__PROBLEM STATEMENT__: Starting at the first line of the records below, reproduce every line up to and including the line with "ATOM 19 C C", but leave out all pictures.

⟨

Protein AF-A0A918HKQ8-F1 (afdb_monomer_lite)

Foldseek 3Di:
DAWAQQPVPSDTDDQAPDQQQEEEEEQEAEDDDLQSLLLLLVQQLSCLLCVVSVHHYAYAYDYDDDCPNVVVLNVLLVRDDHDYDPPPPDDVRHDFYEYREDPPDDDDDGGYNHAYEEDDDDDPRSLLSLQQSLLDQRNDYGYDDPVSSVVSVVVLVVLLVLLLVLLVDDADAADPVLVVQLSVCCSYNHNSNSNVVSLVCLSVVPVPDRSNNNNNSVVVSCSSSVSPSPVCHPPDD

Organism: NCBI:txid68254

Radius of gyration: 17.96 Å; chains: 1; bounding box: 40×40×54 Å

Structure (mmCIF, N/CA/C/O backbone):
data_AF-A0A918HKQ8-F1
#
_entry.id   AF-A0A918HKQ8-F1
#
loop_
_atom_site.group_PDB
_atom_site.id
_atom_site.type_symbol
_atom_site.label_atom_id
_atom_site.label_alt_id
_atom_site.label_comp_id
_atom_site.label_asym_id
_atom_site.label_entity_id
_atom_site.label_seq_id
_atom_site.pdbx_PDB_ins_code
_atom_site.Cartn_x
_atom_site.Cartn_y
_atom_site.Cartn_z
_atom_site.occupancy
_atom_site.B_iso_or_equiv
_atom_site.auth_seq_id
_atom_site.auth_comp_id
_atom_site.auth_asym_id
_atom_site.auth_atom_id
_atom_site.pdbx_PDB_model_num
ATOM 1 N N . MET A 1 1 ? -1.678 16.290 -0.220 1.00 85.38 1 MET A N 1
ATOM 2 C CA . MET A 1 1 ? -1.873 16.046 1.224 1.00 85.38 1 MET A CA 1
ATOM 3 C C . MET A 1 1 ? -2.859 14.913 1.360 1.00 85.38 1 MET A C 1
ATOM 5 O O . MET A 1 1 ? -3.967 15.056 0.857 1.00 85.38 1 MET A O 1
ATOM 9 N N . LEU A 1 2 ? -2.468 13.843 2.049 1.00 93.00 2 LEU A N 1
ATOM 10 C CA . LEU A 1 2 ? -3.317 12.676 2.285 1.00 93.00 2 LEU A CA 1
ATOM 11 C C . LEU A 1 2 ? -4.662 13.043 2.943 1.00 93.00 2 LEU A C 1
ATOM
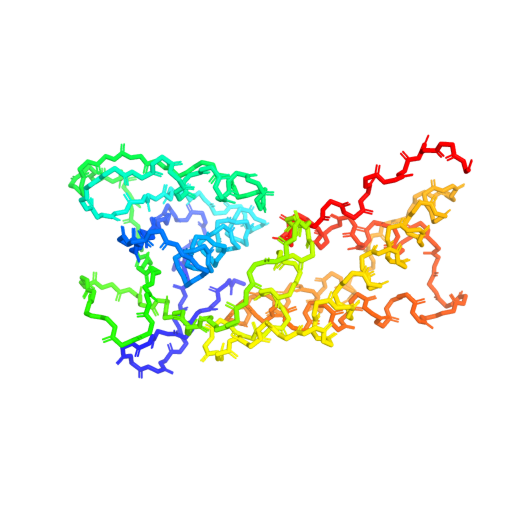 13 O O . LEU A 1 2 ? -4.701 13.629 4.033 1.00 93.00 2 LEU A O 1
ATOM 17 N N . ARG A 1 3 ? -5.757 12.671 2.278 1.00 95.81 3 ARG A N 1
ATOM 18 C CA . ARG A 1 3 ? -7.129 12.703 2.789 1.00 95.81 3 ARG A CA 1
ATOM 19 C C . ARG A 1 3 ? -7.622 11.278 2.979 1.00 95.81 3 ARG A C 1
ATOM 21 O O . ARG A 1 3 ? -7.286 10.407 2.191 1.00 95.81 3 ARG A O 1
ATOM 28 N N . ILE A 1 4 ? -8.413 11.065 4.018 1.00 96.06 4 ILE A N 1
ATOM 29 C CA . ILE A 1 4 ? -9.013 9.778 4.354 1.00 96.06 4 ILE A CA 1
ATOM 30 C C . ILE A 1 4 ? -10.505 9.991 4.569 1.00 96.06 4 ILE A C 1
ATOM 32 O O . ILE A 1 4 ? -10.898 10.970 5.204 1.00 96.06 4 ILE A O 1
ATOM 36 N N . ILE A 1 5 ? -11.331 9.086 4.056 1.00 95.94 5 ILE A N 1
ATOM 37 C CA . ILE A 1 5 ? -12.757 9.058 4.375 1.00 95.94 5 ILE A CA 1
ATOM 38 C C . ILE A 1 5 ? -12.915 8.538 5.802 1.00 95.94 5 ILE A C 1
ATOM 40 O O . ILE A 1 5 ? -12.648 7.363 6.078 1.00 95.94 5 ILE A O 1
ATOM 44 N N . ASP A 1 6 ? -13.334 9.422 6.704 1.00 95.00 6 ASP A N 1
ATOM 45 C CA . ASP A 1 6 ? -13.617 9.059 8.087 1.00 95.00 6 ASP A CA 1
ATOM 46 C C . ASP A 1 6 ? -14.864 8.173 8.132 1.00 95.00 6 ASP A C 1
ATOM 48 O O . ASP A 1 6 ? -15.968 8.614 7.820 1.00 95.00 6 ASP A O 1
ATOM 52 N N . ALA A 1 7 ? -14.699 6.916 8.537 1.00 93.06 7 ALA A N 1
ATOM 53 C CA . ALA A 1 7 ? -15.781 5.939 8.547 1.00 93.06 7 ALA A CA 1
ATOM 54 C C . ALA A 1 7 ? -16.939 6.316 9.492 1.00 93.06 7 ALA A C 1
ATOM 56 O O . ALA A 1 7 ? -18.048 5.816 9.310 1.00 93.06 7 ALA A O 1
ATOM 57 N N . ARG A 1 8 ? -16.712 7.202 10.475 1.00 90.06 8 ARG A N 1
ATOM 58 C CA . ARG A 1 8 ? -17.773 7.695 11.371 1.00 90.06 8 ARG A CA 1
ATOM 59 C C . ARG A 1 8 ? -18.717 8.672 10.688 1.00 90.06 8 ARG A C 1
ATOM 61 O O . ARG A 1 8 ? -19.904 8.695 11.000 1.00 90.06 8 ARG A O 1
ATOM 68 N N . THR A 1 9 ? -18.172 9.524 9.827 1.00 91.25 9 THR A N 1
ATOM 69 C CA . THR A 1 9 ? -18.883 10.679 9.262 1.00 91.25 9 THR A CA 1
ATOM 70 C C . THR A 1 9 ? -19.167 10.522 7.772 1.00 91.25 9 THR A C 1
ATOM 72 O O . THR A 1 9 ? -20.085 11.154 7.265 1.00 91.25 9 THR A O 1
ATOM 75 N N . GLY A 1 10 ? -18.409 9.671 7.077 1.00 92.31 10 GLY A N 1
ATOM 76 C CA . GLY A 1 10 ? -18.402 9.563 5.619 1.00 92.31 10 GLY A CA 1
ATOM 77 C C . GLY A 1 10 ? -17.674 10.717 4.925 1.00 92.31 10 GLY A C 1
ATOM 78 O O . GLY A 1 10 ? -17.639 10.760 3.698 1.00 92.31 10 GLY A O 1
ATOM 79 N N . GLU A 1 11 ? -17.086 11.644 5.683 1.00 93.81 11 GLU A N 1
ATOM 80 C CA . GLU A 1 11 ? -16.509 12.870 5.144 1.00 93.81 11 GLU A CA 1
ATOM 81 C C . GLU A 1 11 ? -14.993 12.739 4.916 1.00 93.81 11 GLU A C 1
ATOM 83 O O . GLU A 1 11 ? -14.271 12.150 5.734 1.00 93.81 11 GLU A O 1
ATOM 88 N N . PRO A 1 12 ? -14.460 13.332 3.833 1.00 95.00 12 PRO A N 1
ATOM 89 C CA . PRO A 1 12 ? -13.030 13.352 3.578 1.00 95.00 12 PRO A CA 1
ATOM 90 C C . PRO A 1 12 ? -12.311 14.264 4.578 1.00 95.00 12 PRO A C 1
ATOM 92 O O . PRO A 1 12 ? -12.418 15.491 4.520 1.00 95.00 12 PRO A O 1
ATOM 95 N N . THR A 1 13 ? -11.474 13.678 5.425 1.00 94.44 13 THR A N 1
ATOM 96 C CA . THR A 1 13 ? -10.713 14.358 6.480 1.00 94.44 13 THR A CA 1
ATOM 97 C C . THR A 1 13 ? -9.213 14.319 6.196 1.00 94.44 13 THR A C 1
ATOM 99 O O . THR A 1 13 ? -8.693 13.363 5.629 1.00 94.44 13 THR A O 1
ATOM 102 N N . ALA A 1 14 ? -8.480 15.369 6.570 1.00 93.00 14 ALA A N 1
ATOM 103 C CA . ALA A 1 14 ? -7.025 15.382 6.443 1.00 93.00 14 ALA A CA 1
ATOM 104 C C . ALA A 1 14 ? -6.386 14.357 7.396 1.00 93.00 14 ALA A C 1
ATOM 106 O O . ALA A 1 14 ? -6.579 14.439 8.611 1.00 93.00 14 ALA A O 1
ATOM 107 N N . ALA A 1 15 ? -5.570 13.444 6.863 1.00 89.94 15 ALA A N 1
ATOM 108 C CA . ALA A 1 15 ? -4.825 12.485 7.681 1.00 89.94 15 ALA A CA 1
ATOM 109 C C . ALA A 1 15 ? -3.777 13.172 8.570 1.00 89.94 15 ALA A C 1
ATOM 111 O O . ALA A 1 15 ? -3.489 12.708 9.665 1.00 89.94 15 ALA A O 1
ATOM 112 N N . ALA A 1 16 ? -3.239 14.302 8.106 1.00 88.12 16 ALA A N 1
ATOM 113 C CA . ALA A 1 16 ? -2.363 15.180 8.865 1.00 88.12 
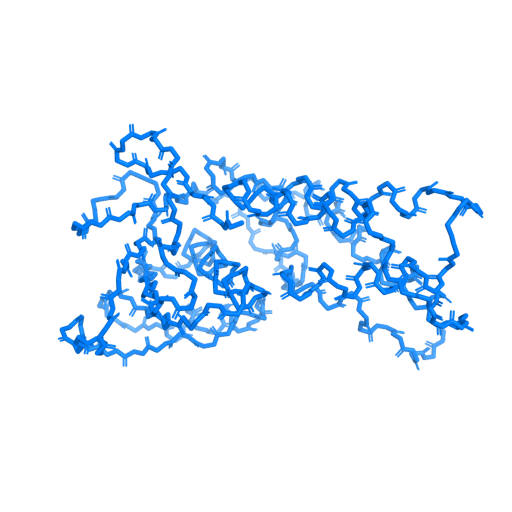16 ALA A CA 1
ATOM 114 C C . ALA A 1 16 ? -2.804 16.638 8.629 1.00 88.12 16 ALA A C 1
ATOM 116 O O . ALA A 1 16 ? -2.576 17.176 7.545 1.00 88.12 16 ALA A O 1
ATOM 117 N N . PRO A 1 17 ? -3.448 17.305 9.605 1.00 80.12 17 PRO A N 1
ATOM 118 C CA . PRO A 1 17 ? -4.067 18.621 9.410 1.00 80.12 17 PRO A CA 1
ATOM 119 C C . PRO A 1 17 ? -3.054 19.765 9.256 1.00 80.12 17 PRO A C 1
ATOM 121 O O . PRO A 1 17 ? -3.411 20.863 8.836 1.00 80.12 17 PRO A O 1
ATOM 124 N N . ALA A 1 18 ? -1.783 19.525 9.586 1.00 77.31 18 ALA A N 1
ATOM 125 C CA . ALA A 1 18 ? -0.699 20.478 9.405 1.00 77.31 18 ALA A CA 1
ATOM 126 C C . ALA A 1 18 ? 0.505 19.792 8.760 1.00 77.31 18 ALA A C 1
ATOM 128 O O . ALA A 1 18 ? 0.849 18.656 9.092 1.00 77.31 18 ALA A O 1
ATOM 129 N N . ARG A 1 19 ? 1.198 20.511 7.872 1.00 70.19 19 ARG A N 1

⟩

__OUTPUT OF THE EXERCISE__:
Protein AF-A0A918HKQ8-F1 (afdb_monomer_lite)

Foldseek 3Di:
DAWAQQPVPSDTDDQAPDQQQEEEEEQEAEDDDLQSLLLLLVQQLSCLLCVVSVHHYAYAYDYDDDCPNVVVLNVLLVRDDHDYDPPPPDDVRHDFYEYREDPPDDDDDGGYNHAYEEDDDDDPRSLLSLQQSLLDQRNDYGYDDPVSSVVSVVVLVVLLVLLLVLLVDDADAADPVLVVQLSVCCSYNHNSNSNVVSLVCLSVVPVPDRSNNNNNSVVVSCSSSVSPSPVCHPPDD

Organism: NCBI:txid68254

Radius of gyration: 17.96 Å; chains: 1; bounding box: 40×40×54 Å

Structure (mmCIF, N/CA/C/O backbone):
data_AF-A0A918HKQ8-F1
#
_entry.id   AF-A0A918HKQ8-F1
#
loop_
_atom_site.group_PDB
_atom_site.id
_atom_site.type_symbol
_atom_site.label_atom_id
_atom_site.label_alt_id
_atom_site.label_comp_id
_atom_site.label_asym_id
_atom_site.label_entity_id
_atom_site.label_seq_id
_atom_site.pdbx_PDB_ins_code
_atom_site.Cartn_x
_atom_site.Cartn_y
_atom_site.Cartn_z
_atom_site.occupancy
_atom_site.B_iso_or_equiv
_atom_site.auth_seq_id
_atom_site.auth_comp_id
_atom_site.auth_asym_id
_atom_site.auth_atom_id
_atom_site.pdbx_PDB_model_num
ATOM 1 N N . MET A 1 1 ? -1.678 16.290 -0.220 1.00 85.38 1 MET A N 1
ATOM 2 C CA . MET A 1 1 ? -1.873 16.046 1.224 1.00 85.38 1 MET A CA 1
ATOM 3 C C . MET A 1 1 ? -2.859 14.913 1.360 1.00 85.38 1 MET A C 1
ATOM 5 O O . MET A 1 1 ? -3.967 15.056 0.857 1.00 85.38 1 MET A O 1
ATOM 9 N N . LEU A 1 2 ? -2.468 13.843 2.049 1.00 93.00 2 LEU A N 1
ATOM 10 C CA . LEU A 1 2 ? -3.317 12.676 2.285 1.00 93.00 2 LEU A CA 1
ATOM 11 C C . LEU A 1 2 ? -4.662 13.043 2.943 1.00 93.00 2 LEU A C 1
ATOM
 13 O O . LEU A 1 2 ? -4.701 13.629 4.033 1.00 93.00 2 LEU A O 1
ATOM 17 N N . ARG A 1 3 ? -5.757 12.671 2.278 1.00 95.81 3 ARG A N 1
ATOM 18 C CA . ARG A 1 3 ? -7.129 12.703 2.789 1.00 95.81 3 ARG A CA 1
ATOM 19 C C . ARG A 1 3 ? -7.622 11.278 2.979 1.00 95.81 3 ARG A C 1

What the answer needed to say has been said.